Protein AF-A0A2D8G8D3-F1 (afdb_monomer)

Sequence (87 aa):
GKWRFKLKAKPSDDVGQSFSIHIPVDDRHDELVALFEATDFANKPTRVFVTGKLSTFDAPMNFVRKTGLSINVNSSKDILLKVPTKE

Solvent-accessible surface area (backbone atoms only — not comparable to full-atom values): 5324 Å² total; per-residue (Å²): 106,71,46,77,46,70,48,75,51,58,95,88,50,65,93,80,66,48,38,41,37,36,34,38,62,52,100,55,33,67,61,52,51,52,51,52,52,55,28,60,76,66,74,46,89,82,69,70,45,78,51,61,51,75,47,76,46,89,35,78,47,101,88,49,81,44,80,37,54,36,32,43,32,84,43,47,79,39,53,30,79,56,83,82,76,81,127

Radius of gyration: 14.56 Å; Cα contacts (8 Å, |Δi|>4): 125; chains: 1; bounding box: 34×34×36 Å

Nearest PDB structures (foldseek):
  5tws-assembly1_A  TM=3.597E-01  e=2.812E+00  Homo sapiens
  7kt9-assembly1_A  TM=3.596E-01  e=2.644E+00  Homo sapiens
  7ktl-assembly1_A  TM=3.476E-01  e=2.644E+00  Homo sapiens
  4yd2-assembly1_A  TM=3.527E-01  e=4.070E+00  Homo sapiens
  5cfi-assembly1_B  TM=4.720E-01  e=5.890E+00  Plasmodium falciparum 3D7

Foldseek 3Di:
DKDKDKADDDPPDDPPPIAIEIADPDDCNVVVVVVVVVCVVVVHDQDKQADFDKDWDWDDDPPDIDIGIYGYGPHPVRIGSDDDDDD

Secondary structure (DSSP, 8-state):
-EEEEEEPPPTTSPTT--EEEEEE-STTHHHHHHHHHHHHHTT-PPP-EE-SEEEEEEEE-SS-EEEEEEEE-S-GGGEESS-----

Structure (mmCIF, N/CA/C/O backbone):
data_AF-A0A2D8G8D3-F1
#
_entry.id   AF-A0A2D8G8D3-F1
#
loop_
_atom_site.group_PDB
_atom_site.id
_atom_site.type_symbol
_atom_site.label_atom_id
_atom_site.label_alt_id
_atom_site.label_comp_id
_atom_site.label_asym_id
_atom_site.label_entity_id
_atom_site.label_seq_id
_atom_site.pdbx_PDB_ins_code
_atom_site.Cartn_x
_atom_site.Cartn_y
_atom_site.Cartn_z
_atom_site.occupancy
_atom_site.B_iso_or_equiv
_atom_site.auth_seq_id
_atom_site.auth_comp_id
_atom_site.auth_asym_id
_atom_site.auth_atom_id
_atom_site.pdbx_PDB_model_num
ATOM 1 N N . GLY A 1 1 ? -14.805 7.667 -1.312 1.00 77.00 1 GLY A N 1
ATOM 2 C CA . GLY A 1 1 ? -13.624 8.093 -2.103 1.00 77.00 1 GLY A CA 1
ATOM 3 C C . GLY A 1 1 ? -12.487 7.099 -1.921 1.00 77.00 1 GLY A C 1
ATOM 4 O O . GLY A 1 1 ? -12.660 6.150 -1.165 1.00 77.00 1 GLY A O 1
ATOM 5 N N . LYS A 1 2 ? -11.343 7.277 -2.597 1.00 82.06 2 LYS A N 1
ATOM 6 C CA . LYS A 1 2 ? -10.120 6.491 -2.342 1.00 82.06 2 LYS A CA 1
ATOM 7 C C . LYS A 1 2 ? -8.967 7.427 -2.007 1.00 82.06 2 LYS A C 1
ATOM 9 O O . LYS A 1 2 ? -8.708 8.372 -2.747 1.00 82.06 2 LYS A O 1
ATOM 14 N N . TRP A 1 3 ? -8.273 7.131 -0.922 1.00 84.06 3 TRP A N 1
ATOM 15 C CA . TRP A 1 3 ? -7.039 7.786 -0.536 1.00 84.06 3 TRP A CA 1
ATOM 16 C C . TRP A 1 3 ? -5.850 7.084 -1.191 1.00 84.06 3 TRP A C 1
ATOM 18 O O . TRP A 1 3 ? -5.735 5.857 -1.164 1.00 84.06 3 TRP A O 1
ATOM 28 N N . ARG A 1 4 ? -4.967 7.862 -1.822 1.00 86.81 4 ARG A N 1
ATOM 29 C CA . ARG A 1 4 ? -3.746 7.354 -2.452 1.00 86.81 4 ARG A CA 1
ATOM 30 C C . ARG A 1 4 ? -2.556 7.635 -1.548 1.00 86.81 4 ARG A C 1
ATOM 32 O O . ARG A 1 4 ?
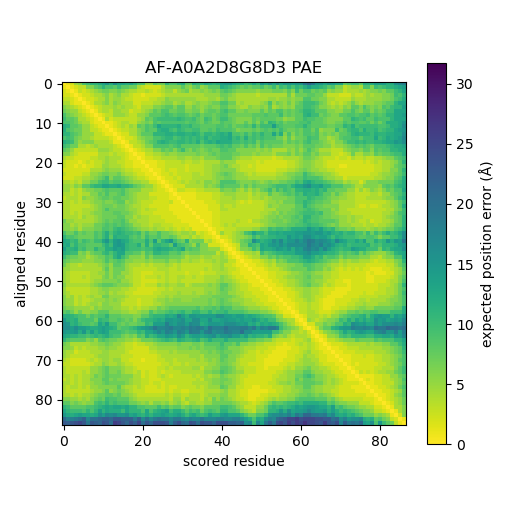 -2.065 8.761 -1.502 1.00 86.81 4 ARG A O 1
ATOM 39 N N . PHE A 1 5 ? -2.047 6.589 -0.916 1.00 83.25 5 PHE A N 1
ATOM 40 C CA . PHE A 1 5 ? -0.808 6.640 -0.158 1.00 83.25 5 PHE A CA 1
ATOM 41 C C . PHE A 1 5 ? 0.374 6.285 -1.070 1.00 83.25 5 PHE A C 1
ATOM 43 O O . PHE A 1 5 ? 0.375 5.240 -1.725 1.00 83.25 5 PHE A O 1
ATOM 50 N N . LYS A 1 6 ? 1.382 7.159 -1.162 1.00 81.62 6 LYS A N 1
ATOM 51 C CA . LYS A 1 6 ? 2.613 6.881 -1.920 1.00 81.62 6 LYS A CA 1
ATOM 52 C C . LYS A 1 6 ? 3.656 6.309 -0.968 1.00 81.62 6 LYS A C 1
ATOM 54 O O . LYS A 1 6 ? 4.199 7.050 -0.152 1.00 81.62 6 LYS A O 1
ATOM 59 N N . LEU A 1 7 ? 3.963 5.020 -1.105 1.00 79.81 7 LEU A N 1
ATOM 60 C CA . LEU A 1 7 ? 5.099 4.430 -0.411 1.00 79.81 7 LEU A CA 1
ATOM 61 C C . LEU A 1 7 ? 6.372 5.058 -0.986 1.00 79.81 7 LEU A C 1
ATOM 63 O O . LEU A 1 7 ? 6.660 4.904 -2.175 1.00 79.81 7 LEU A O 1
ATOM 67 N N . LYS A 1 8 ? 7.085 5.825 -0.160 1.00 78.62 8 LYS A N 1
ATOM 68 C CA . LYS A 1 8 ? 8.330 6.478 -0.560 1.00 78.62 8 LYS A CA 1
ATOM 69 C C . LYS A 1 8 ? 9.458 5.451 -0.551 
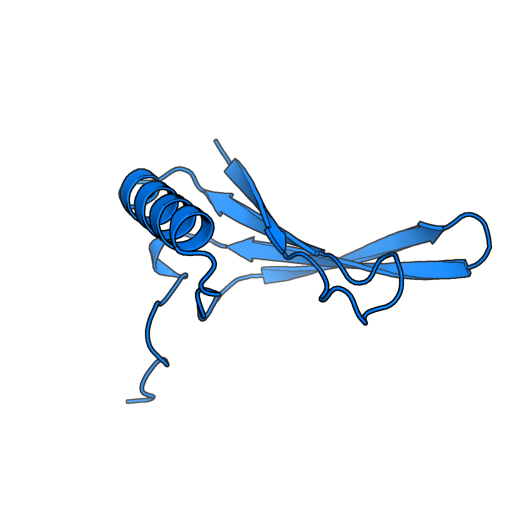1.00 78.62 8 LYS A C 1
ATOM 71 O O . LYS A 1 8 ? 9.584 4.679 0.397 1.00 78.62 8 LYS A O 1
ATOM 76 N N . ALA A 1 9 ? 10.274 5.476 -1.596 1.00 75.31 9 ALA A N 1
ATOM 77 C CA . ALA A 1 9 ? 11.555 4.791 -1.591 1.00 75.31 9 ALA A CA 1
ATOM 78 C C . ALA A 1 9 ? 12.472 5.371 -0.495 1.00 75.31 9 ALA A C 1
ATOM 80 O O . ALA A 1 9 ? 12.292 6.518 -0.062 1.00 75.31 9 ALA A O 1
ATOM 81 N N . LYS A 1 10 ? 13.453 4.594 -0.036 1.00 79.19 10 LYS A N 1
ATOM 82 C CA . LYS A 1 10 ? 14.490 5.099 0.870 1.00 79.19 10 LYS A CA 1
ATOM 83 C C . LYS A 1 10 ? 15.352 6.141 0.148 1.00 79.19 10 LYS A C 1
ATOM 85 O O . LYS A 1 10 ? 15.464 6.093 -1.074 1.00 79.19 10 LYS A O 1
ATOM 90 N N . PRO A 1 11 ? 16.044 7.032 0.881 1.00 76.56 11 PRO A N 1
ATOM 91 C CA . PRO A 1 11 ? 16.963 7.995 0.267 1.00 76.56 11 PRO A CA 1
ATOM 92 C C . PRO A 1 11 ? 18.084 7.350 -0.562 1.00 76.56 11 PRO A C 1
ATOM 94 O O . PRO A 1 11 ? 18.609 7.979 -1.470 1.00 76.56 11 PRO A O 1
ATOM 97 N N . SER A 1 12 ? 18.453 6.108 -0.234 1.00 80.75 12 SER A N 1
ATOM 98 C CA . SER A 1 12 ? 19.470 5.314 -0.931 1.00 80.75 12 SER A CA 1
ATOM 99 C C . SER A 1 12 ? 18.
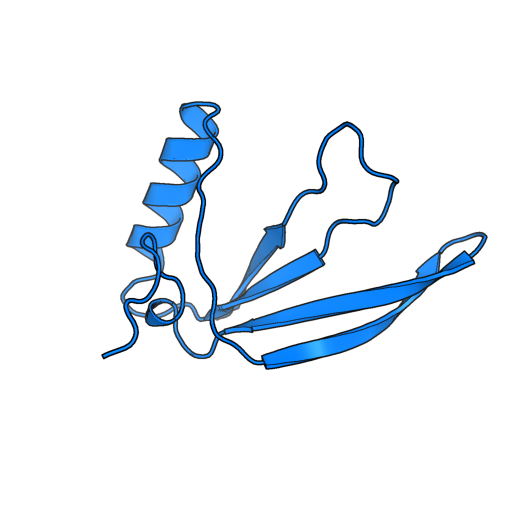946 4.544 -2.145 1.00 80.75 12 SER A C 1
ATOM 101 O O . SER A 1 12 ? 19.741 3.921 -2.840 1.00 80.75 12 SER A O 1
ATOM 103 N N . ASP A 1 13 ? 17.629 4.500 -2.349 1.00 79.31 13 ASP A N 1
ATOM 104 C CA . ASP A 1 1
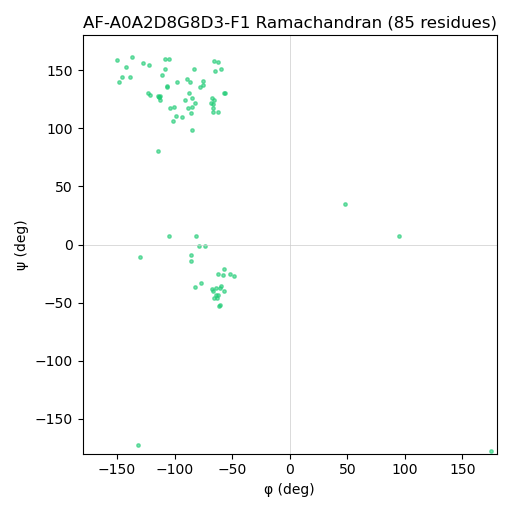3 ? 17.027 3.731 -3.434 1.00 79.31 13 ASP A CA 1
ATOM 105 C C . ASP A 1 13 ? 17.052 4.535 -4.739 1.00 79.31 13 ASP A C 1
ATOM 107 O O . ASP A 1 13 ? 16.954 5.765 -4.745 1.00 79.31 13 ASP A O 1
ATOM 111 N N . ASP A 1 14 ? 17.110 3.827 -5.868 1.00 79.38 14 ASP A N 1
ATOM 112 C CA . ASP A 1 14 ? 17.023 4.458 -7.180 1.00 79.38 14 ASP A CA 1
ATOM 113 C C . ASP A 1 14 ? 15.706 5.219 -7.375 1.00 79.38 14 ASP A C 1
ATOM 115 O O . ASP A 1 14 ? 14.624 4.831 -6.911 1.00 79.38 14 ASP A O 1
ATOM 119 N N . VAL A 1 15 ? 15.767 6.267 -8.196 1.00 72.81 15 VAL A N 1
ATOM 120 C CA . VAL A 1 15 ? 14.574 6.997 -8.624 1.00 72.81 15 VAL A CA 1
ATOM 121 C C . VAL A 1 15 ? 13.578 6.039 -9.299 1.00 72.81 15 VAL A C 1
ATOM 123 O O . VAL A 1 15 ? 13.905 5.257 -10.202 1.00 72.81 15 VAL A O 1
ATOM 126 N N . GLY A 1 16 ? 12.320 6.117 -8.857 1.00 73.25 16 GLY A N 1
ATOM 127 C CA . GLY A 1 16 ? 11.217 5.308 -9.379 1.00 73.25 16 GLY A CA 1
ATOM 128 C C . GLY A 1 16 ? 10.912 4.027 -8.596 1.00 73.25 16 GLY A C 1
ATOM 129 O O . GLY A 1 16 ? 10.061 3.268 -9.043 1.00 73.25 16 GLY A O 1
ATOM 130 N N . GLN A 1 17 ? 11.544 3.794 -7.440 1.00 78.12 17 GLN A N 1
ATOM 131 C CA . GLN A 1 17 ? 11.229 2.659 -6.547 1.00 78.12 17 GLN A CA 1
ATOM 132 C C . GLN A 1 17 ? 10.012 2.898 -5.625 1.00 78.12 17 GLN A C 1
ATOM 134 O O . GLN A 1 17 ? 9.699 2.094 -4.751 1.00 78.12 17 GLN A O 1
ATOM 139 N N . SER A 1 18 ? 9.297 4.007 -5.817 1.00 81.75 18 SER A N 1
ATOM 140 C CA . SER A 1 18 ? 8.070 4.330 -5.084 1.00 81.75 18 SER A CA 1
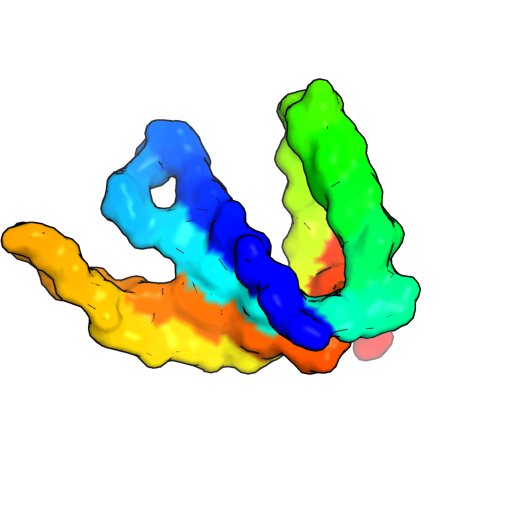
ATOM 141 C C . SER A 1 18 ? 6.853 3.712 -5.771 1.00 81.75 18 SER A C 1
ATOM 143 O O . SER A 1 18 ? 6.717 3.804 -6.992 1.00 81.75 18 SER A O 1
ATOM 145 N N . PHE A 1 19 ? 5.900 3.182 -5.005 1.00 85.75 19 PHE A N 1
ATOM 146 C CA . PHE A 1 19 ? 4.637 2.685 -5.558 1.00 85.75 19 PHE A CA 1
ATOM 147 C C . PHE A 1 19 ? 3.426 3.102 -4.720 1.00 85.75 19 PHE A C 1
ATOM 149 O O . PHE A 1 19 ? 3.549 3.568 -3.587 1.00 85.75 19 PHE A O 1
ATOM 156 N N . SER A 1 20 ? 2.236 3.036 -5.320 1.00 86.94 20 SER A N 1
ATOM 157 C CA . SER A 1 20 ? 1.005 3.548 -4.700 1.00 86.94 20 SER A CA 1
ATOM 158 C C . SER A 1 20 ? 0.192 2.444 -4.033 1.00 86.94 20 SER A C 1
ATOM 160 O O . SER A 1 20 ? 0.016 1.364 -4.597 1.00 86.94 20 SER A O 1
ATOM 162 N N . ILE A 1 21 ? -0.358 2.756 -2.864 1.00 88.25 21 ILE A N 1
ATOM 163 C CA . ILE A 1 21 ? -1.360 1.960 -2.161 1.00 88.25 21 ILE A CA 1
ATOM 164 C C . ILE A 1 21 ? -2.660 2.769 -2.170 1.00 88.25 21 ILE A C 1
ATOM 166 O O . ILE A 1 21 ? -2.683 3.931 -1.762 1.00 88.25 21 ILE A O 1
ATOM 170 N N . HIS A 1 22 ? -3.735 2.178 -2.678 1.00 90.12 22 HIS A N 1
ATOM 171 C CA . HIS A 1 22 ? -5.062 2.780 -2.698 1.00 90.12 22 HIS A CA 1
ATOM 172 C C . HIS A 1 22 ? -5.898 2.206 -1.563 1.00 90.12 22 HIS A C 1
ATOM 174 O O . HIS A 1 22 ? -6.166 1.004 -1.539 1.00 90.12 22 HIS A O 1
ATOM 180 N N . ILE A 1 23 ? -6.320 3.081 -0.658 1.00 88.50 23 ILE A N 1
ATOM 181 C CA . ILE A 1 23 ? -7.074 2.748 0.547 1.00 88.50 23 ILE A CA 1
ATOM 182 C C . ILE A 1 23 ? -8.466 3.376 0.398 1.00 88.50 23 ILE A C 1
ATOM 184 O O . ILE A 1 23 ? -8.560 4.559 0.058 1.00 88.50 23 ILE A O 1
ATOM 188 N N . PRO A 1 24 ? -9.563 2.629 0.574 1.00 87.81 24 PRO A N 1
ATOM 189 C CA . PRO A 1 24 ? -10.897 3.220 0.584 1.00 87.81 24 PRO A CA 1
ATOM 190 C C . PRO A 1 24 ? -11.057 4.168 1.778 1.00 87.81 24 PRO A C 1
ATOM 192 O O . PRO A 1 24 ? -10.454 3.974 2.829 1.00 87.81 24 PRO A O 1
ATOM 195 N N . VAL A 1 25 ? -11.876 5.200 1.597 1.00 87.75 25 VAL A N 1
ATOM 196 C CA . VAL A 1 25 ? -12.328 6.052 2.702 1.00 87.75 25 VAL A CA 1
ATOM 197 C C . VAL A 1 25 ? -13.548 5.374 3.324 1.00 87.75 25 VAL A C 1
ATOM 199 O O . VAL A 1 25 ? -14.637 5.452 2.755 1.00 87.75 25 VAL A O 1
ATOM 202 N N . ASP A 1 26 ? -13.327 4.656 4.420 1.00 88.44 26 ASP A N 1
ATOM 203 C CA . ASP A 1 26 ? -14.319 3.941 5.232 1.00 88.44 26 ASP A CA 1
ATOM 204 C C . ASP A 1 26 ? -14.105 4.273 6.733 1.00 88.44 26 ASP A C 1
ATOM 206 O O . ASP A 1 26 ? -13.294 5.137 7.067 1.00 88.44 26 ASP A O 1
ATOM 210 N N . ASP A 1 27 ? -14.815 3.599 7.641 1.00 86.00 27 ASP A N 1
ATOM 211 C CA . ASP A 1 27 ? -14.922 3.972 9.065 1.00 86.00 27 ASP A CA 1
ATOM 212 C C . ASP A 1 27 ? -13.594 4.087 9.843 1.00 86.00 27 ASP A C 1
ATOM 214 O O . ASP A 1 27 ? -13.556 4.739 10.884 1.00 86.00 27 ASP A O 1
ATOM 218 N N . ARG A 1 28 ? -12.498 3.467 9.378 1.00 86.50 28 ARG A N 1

• • •

— WHAT YOU HAVE TO DO —
With the first line of the records as the start and the line holding "Solvent-accessible surface area" as the end, please copy exactly those lines and no others.

— ANSWER BELOW —
Protein AF-A0A2D8G8D3-F1 (afdb_monomer)

Sequence (87 aa):
GKWRFKLKAKPSDDVGQSFSIHIPVDDRHDELVALFEATDFANKPTRVFVTGKLSTFDAPMNFVRKTGLSINVNSSKDILLKVPTKE

Solvent-accessible surface area (backbone atoms only — not comparable to full-atom values): 5324 Å² total; per-residue (Å²): 106,71,46,77,46,70,48,75,51,58,95,88,50,65,93,80,66,48,38,41,37,36,34,38,62,52,100,55,33,67,61,52,51,52,51,52,52,55,28,60,76,66,74,46,89,82,69,70,45,78,51,61,51,75,47,76,46,89,35,78,47,101,88,49,81,44,80,37,54,36,32,43,32,84,43,47,79,39,53,30,79,56,83,82,76,81,127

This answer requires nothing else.